# Directions
These records contain pictures, which must be left out; copy exactly the lines from the one with "ATOM 149 C CA" up to and including the one with "ATOM 163 N N".

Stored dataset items
——————
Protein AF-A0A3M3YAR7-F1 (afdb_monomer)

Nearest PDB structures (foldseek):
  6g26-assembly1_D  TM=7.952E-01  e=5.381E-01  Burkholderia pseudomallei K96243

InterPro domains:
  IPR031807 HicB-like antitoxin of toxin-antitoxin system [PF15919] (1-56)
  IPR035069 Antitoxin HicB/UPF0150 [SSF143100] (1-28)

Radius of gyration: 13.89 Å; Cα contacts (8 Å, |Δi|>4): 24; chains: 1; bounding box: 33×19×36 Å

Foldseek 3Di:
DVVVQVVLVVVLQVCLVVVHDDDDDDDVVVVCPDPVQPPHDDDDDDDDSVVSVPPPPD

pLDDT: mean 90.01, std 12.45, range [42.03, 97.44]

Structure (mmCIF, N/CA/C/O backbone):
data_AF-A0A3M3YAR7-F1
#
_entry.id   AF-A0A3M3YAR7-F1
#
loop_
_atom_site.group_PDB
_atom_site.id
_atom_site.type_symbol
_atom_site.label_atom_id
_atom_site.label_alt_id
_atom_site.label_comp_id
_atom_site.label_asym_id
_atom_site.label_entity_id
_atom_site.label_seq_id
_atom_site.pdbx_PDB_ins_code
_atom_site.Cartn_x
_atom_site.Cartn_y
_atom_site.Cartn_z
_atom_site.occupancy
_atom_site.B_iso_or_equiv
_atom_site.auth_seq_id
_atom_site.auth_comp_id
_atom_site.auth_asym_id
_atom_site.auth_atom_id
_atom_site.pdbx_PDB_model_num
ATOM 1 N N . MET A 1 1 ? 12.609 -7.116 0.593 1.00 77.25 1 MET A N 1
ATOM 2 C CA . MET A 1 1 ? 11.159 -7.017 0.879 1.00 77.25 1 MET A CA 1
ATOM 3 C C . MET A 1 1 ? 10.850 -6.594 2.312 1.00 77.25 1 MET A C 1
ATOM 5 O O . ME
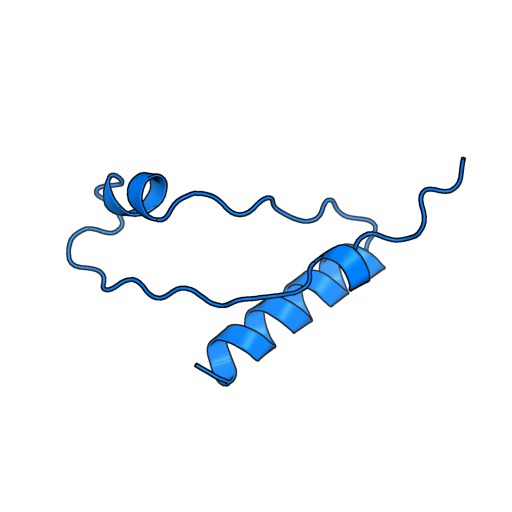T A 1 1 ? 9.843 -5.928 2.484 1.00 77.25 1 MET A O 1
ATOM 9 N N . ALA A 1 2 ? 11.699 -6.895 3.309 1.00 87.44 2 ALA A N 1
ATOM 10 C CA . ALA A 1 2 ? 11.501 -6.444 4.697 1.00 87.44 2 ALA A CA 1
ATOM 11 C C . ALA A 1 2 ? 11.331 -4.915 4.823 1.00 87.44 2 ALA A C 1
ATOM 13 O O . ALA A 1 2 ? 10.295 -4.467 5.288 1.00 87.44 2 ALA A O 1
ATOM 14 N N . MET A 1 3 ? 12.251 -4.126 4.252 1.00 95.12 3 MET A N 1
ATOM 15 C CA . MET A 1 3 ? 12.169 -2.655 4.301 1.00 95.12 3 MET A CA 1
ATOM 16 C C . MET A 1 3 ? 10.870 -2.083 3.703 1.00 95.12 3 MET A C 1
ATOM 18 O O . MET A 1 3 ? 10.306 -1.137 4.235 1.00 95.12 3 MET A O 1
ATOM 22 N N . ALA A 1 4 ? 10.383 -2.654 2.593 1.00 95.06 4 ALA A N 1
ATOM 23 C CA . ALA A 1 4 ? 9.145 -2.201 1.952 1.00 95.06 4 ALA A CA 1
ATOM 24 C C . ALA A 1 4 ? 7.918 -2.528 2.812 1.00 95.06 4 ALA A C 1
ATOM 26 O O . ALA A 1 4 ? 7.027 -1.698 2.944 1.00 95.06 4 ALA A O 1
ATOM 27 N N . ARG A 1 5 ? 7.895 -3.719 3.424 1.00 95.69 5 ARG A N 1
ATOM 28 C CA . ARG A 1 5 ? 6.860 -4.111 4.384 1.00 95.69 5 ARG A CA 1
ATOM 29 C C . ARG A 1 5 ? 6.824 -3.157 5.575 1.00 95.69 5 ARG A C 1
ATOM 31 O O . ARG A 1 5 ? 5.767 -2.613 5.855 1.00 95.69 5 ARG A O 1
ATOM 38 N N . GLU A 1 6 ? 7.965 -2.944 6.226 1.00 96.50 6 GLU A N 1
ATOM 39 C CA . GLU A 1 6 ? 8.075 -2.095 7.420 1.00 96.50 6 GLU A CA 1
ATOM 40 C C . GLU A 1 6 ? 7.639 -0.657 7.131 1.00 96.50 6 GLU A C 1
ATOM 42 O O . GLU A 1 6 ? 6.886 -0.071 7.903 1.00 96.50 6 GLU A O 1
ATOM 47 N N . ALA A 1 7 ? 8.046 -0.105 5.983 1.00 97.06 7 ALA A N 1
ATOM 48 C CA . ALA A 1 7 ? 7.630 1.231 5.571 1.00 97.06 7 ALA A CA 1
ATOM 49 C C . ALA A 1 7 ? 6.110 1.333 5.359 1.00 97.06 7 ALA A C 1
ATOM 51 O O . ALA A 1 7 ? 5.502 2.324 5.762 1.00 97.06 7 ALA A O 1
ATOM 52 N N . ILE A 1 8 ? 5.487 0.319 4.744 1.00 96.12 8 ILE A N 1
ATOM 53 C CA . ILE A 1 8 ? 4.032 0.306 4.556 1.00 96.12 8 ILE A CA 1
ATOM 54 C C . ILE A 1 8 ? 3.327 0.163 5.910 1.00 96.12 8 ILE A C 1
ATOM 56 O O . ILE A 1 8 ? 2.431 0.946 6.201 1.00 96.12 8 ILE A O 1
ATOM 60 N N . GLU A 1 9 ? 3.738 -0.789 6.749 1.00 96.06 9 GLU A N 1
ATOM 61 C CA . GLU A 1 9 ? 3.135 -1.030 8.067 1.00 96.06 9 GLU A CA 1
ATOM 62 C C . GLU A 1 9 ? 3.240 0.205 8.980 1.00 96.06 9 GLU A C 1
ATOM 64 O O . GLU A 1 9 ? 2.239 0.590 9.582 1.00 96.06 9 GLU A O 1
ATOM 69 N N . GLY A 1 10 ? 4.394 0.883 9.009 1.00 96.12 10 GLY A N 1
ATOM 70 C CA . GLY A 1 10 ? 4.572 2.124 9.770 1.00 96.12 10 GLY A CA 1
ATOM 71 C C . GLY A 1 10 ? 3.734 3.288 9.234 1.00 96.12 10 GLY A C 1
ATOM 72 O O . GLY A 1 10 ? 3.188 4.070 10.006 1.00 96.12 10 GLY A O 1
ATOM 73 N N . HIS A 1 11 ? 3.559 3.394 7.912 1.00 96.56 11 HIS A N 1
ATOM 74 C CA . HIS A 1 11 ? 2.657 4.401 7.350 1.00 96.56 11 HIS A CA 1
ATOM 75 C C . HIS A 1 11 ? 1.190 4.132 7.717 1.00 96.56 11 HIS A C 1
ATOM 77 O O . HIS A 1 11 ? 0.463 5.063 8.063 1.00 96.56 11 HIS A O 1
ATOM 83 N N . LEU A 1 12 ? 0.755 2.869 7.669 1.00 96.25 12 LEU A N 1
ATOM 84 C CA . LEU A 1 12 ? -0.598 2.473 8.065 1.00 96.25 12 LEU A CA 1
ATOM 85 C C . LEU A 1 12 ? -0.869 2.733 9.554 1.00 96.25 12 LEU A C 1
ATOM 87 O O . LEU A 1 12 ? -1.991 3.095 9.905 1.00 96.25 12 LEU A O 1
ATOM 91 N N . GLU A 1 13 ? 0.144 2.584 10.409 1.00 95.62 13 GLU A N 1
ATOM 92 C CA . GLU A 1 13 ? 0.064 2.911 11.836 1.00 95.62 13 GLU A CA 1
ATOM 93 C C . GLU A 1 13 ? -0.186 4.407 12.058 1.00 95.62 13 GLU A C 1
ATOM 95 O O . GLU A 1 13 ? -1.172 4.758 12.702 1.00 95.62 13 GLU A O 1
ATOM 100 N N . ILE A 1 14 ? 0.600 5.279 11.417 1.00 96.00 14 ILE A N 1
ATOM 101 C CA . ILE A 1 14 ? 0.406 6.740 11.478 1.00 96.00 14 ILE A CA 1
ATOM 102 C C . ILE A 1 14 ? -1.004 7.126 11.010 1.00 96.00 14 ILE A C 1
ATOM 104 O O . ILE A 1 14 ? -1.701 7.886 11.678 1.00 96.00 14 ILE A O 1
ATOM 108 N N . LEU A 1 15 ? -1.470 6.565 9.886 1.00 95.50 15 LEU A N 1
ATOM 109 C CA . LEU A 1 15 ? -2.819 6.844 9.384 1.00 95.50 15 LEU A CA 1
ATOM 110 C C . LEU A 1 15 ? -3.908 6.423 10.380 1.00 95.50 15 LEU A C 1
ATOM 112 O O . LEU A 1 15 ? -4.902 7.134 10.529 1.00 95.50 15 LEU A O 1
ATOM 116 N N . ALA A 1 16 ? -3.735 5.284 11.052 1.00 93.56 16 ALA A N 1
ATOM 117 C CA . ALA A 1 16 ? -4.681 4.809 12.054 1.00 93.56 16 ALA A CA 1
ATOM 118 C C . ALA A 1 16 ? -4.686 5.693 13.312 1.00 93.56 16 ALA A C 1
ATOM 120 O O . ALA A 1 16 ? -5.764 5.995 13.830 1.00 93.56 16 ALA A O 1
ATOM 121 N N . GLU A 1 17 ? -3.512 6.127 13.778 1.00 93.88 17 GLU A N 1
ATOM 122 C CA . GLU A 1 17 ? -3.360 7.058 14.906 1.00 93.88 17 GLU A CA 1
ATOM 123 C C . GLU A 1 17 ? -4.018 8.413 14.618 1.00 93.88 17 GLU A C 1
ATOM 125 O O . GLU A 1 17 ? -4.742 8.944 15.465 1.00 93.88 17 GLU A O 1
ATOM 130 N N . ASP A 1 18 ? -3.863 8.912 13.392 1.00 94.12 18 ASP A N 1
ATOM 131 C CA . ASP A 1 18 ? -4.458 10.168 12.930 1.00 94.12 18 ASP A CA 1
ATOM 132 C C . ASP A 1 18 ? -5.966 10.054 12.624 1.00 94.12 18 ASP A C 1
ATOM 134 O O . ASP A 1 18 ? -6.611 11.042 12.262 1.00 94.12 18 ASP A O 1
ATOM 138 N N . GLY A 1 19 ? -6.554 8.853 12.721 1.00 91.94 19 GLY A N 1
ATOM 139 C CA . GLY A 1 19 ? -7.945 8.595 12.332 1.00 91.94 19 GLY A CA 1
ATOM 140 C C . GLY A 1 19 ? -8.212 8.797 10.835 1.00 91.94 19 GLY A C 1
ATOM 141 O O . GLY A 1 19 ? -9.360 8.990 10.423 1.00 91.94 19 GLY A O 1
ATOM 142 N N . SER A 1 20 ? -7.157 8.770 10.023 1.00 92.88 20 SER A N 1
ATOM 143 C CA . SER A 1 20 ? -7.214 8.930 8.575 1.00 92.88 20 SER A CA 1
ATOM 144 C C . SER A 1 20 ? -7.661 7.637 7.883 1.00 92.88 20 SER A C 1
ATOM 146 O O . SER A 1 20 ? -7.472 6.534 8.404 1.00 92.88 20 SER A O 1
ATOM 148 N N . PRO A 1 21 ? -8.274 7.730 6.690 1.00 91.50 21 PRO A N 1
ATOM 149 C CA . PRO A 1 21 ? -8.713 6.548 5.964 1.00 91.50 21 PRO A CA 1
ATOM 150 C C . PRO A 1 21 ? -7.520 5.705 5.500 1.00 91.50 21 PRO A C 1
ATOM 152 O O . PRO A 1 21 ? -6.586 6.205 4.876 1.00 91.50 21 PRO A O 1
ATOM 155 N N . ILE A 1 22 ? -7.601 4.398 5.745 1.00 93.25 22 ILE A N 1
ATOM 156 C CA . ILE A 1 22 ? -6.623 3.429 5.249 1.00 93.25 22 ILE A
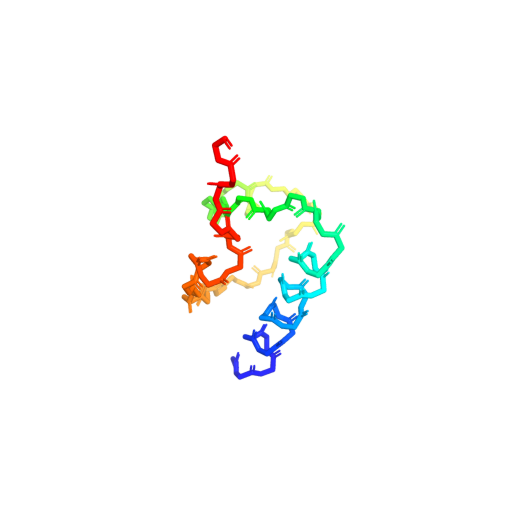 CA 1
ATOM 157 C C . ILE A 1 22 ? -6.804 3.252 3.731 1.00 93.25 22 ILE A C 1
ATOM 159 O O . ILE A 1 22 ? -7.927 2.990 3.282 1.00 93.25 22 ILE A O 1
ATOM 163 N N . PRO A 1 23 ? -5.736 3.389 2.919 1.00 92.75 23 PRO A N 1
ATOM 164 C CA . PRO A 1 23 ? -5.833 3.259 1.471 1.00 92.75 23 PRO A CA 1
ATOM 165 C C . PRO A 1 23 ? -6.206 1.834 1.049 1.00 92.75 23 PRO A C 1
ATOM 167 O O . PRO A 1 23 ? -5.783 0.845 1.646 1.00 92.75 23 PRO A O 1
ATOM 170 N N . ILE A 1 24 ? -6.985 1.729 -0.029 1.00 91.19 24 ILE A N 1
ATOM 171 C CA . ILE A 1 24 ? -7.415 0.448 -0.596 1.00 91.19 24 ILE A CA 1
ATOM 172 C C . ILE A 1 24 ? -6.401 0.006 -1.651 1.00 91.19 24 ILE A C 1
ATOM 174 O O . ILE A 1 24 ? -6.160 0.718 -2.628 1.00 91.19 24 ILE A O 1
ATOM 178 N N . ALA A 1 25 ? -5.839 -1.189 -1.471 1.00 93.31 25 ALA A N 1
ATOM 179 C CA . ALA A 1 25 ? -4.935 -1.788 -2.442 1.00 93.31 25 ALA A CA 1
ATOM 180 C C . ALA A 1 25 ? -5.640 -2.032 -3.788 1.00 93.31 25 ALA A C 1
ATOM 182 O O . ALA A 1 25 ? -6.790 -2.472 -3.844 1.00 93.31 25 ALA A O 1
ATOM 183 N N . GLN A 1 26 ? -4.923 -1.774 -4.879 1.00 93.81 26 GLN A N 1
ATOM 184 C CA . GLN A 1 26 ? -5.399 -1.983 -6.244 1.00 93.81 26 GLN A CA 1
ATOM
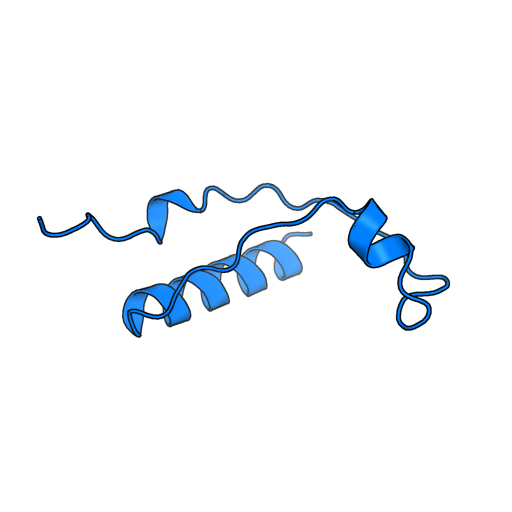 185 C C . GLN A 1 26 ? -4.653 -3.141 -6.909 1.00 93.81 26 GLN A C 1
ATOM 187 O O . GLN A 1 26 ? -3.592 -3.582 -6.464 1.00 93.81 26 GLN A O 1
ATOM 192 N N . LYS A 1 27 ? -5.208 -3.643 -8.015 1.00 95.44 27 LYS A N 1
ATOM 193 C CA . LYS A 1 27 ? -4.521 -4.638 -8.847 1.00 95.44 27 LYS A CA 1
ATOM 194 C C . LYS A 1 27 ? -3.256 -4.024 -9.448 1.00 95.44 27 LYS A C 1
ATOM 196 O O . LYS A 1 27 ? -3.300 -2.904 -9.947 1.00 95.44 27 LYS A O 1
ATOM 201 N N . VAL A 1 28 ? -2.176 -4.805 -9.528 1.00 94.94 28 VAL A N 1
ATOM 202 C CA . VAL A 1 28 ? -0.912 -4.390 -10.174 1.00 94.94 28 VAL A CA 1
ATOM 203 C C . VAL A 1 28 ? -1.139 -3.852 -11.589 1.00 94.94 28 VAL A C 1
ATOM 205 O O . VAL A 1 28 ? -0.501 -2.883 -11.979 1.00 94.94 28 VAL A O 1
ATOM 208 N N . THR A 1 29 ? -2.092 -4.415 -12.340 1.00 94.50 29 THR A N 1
——————
# Written reply
ATOM 149 C CA . PRO A 1 21 ? -8.713 6.548 5.964 1.00 91.50 21 PRO A CA 1
ATOM 150 C C . PRO A 1 21 ? -7.520 5.705 5.500 1.00 91.50 21 PRO A C 1
ATOM 152 O O . PRO A 1 21 ? -6.586 6.205 4.876 1.00 91.50 21 PRO A O 1
ATOM 155 N N . ILE A 1 22 ? -7.601 4.398 5.745 1.00 93.25 22 ILE A N 1
ATOM 156 C CA . ILE A 1 22 ? -6.623 3.429 5.249 1.00 93.25 22 ILE A
 CA 1
ATOM 157 C C . ILE A 1 22 ? -6.804 3.252 3.731 1.00 93.25 22 ILE A C 1
ATOM 159 O O . ILE A 1 22 ? -7.927 2.990 3.282 1.00 93.25 22 ILE A O 1
ATOM 163 N N . PRO A 1 23 ? -5.736 3.389 2.919 1.00 92.75 23 PRO A N 1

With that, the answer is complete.